[Material for this task — start]
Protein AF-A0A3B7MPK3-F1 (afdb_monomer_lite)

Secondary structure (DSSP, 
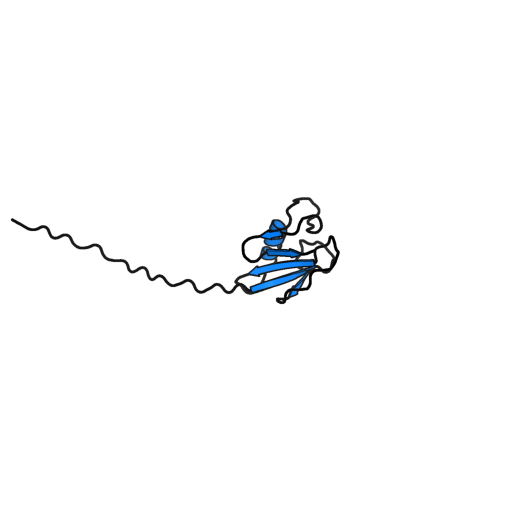8-state):
-----PPPPP-------PPP----EEEEEEE-S-S-TT-GGGEEEESSPPPPPTT-SS--EEEEEESSSS--HHHHHHHHHHH--S-SSS--STTSPP-EETTTTEEEE-

Foldseek 3Di:
DDDDDDDDDDDDPPPPPPDDPQDKQKKKWAAPPDDAPLASVNTDIDSDDDDFDPDALAWGIKMAIDSVNDQDSVSSNVLLVVLCPVPDPRSGNSPPDWDDDDPDGTTIGD

Structure (mmCIF, N/CA/C/O backbone):
data_AF-A0A3B7MPK3-F1
#
_entry.id   AF-A0A3B7MPK3-F1
#
loop_
_atom_site.group_PDB
_atom_site.id
_atom_site.type_symbol
_atom_site.label_atom_id
_atom_site.label_alt_id
_atom_site.label_comp_id
_atom_site.label_asym_id
_atom_site.label_entity_id
_atom_site.label_seq_id
_atom_site.pdbx_PDB_ins_code
_atom_site.Cartn_x
_atom_site.Cartn_y
_atom_site.Cartn_z
_atom_site.occupancy
_atom_site.B_iso_or_equiv
_atom_site.auth_seq_id
_atom_site.auth_comp_id
_atom_site.auth_asym_id
_atom_site.auth_atom_id
_atom_site.pdbx_PDB_model_num
ATOM 1 N N . MET A 1 1 ? -2.459 23.249 76.849 1.00 39.19 1 MET A N 1
ATOM 2 C CA . MET A 1 1 ? -1.975 22.525 75.651 1.00 39.19 1 MET A CA 1
ATOM 3 C C . MET A 1 1 ? -3.162 22.303 74.714 1.00 39.19 1 MET A C 1
ATOM 5 O O . MET A 1 1 ? -3.993 21.455 75.008 1.00 39.19 1 MET A O 1
ATOM 9 N N . LYS A 1 2 ? -3.324 23.126 73.668 1.00 43.44 2 LYS A N 1
ATOM 10 C CA . LYS A 1 2 ? -4.463 23.070 72.727 1.00 43.44 2 LYS A CA 1
ATOM 11 C C . LYS A 1 2 ? -3.963 22.458 71.415 1.00 43.44 2 LYS A C 1
ATOM 13 O O . LYS A 1 2 ? -3.021 22.978 70.830 1.00 43.44 2 LYS A O 1
ATOM 18 N N . LYS A 1 3 ? -4.518 21.302 71.045 1.00 46.34 3 LYS A N 1
ATOM 19 C CA . LYS A 1 3 ? -4.
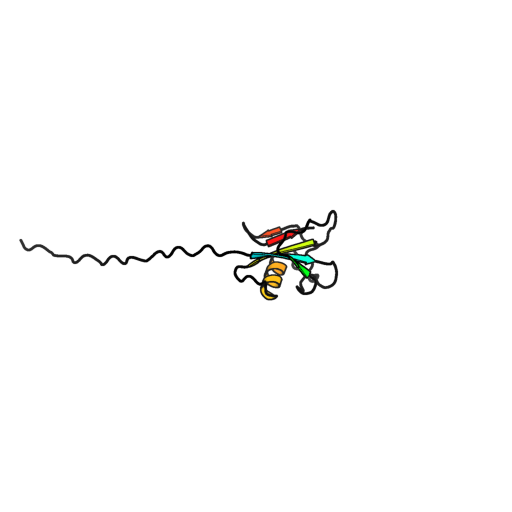071 20.464 69.924 1.00 46.34 3 LYS A CA 1
ATOM 20 C C . LYS A 1 3 ? -4.624 21.011 68.603 1.00 46.34 3 LYS A C 1
ATOM 22 O O . LYS A 1 3 ? -5.812 21.308 68.518 1.00 46.34 3 LYS A O 1
ATOM 27 N N . PHE A 1 4 ? -3.747 21.145 67.611 1.00 47.09 4 PHE A N 1
ATOM 28 C CA . PHE A 1 4 ? -4.066 21.510 66.232 1.00 47.09 4 PHE A CA 1
ATOM 29 C C . PHE A 1 4 ? -4.794 20.351 65.537 1.00 47.09 4 PHE A C 1
ATOM 31 O O . PHE A 1 4 ? -4.362 19.205 65.655 1.00 47.09 4 PHE A O 1
ATOM 38 N N . ILE A 1 5 ? -5.888 20.645 64.830 1.00 52.34 5 ILE A N 1
ATOM 39 C CA . ILE A 1 5 ? -6.609 19.686 63.983 1.00 52.34 5 ILE A CA 1
ATOM 40 C C . ILE A 1 5 ? -6.438 20.150 62.537 1.00 52.34 5 ILE A C 1
ATOM 42 O O . ILE A 1 5 ? -6.974 21.183 62.147 1.00 52.34 5 ILE A O 1
ATOM 46 N N . THR A 1 6 ? -5.668 19.400 61.757 1.00 50.03 6 THR A N 1
ATOM 47 C CA . THR A 1 6 ? -5.539 19.562 60.305 1.00 50.03 6 THR A CA 1
ATOM 48 C C . THR A 1 6 ? -6.606 18.698 59.628 1.00 50.03 6 THR A C 1
ATOM 50 O O . THR A 1 6 ? -6.672 17.507 59.943 1.00 50.03 6 THR A O 1
ATOM 53 N N . PRO A 1 7 ? -7.439 19.215 58.707 1.00 49.88 7 PRO A N 1
ATOM 54 C CA . PRO A 1 7 ? -8.300 18.359 57.906 1.00 49.88 7 PRO A CA 1
ATOM 55 C C . PRO A 1 7 ? -7.504 17.753 56.743 1.00 49.88 7 PRO A C 1
ATOM 57 O O . PRO A 1 7 ? -6.783 18.437 56.018 1.00 49.88 7 PRO A O 1
ATOM 60 N N . ILE A 1 8 ? -7.631 16.435 56.623 1.00 51.50 8 ILE A N 1
ATOM 61 C CA . ILE A 1 8 ? -6.993 15.576 55.630 1.00 51.50 8 ILE A CA 1
ATOM 62 C C . ILE A 1 8 ? -7.554 15.892 54.238 1.00 51.50 8 ILE A C 1
ATOM 64 O O . ILE A 1 8 ? -8.764 15.959 54.032 1.00 51.50 8 ILE A O 1
ATOM 68 N N . LEU A 1 9 ? -6.623 16.087 53.307 1.00 40.19 9 LEU A N 1
ATOM 69 C CA . LEU A 1 9 ? -6.810 16.305 51.879 1.00 40.19 9 LEU A CA 1
ATOM 70 C C . LEU A 1 9 ? -7.575 15.129 51.246 1.00 40.19 9 LEU A C 1
ATOM 72 O O . LEU A 1 9 ? -7.204 13.969 51.423 1.00 40.19 9 LEU A O 1
ATOM 76 N N . ALA A 1 10 ? -8.649 15.448 50.524 1.00 52.00 10 ALA A N 1
ATOM 77 C CA . ALA A 1 10 ? -9.501 14.488 49.838 1.00 52.00 10 ALA A CA 1
ATOM 78 C C . ALA A 1 10 ? -8.709 13.670 48.804 1.00 52.00 10 ALA A C 1
ATOM 80 O O . ALA A 1 10 ? -8.046 14.220 47.925 1.00 52.00 10 ALA A O 1
ATOM 81 N N . VAL A 1 11 ? -8.812 12.346 48.908 1.00 48.84 11 VAL A N 1
ATOM 82 C CA . VAL A 1 11 ? -8.314 11.400 47.911 1.00 48.84 11 VAL A CA 1
ATOM 83 C C . VAL A 1 11 ? -9.231 11.474 46.692 1.00 48.84 11 VAL A C 1
ATOM 85 O O . VAL A 1 11 ? -10.388 11.059 46.748 1.00 48.84 11 VAL A O 1
ATOM 88 N N . VAL A 1 12 ? -8.712 11.994 45.582 1.00 49.62 12 VAL A N 1
ATOM 89 C CA . VAL A 1 12 ? -9.344 11.856 44.269 1.00 49.62 12 VAL A CA 1
ATOM 90 C C . VAL A 1 12 ? -9.021 10.451 43.764 1.00 49.62 12 VAL A C 1
ATOM 92 O O . VAL A 1 12 ? -7.905 10.183 43.322 1.00 49.62 12 VAL A O 1
ATOM 95 N N . LEU A 1 13 ? -9.991 9.538 43.857 1.00 45.41 13 LEU A N 1
ATOM 96 C CA . LEU A 1 13 ? -9.975 8.292 43.092 1.00 45.41 13 LEU A CA 1
ATOM 97 C C . LEU A 1 13 ? -10.131 8.665 41.611 1.00 45.41 13 LEU A C 1
ATOM 99 O O . LEU A 1 13 ? -11.241 8.831 41.112 1.00 45.41 13 LEU A O 1
ATOM 103 N N . GLY A 1 14 ? -9.008 8.832 40.914 1.00 48.62 14 GLY A N 1
ATOM 104 C CA . GLY A 1 14 ? -8.992 8.800 39.458 1.00 48.62 14 GLY A CA 1
ATOM 105 C C . GLY A 1 14 ? -9.308 7.377 39.023 1.00 48.62 14 GLY A C 1
ATOM 106 O O . GLY A 1 14 ? -8.498 6.472 39.218 1.00 48.62 14 GLY A O 1
ATOM 107 N N . SER A 1 15 ? -10.503 7.162 38.483 1.00 49.75 15 SER A N 1
ATOM 108 C CA . SER A 1 15 ? -10.853 5.934 37.785 1.00 49.75 15 SER A CA 1
ATOM 109 C C . SER A 1 15 ? -9.889 5.755 36.611 1.00 49.75 15 SER A C 1
ATOM 111 O O . SER A 1 15 ? -10.032 6.384 35.566 1.00 49.75 15 SER A O 1
ATOM 113 N N . MET A 1 16 ? -8.887 4.890 36.782 1.00 49.12 16 MET A N 1
ATOM 114 C CA . MET A 1 16 ? -8.165 4.312 35.656 1.00 49.12 16 MET A CA 1
ATOM 115 C C . MET A 1 16 ? -9.155 3.416 34.918 1.00 49.12 16 MET A C 1
ATOM 117 O O . MET A 1 16 ? -9.334 2.251 35.266 1.00 49.12 16 MET A O 1
ATOM 121 N N . ILE A 1 17 ? -9.857 3.981 33.940 1.00 60.69 17 ILE A N 1
ATOM 122 C CA . ILE A 1 17 ? -10.519 3.179 32.920 1.00 60.69 17 ILE A CA 1
ATOM 123 C C . ILE A 1 17 ? -9.371 2.605 32.082 1.00 60.69 17 ILE A C 1
ATOM 125 O O . ILE A 1 17 ? -8.639 3.392 31.477 1.00 60.69 17 ILE A O 1
ATOM 129 N N . PRO A 1 18 ? -9.136 1.281 32.070 1.00 56.12 18 PRO A N 1
ATOM 130 C CA . PRO A 1 18 ? -8.189 0.716 31.126 1.00 56.12 18 PRO A CA 1
ATOM 131 C C . PRO A 1 18 ? -8.713 1.031 29.724 1.00 56.12 18 PRO A C 1
ATOM 133 O O . PRO A 1 18 ? -9.840 0.665 29.387 1.00 56.12 18 PRO A O 1
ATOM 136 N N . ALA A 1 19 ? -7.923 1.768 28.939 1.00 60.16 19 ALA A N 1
[Material for this task — finish]
Problem statement –
Copy the entries above exactly, but only from the line holding "ATOM 61 C CA" through the line holding "ATOM 82 C CA", both included.

Output of the task –
ATOM 61 C CA . ILE A 1 8 ? -6.993 15.576 55.630 1.00 51.50 8 ILE A CA 1
ATOM 62 C C . ILE A 1 8 ? -7.554 15.892 54.238 1.00 51.50 8 ILE A C 1
ATOM 64 O O . ILE A 1 8 ? -8.764 15.959 54.032 1.00 51.50 8 ILE A O 1
ATOM 68 N N . LEU A 1 9 ? -6.623 16.087 53.307 1.00 40.19 9 LEU A N 1
ATOM 69 C CA . LEU A 1 9 ? -6.810 16.305 51.879 1.00 40.19 9 LEU A CA 1
ATOM 70 C C . LEU A 1 9 ? -7.575 15.129 51.246 1.00 40.19 9 LEU A C 1
ATOM 72 O O . LEU A 1 9 ? -7.204 13.969 51.423 1.00 40.19 9 LEU A O 1
ATOM 76 N N . ALA A 1 10 ? -8.649 15.448 50.524 1.00 52.00 10 ALA A N 1
ATOM 77 C CA . ALA A 1 10 ? -9.501 14.488 49.838 1.00 52.00 10 ALA A CA 1
ATOM 78 C C . ALA A 1 10 ? -8.709 13.670 48.804 1.00 52.00 10 ALA A C 1
ATOM 80 O O . ALA A 1 10 ? -8.046 14.220 47.925 1.00 52.00 10 ALA A O 1
ATOM 81 N N . VAL A 1 11 ? -8.812 12.346 48.908 1.00 48.84 11 VAL A N 1
ATOM 82 C CA . VAL A 1 11 ? -8.314 11.400 47.911 1.00 48.84 11 VAL A CA 1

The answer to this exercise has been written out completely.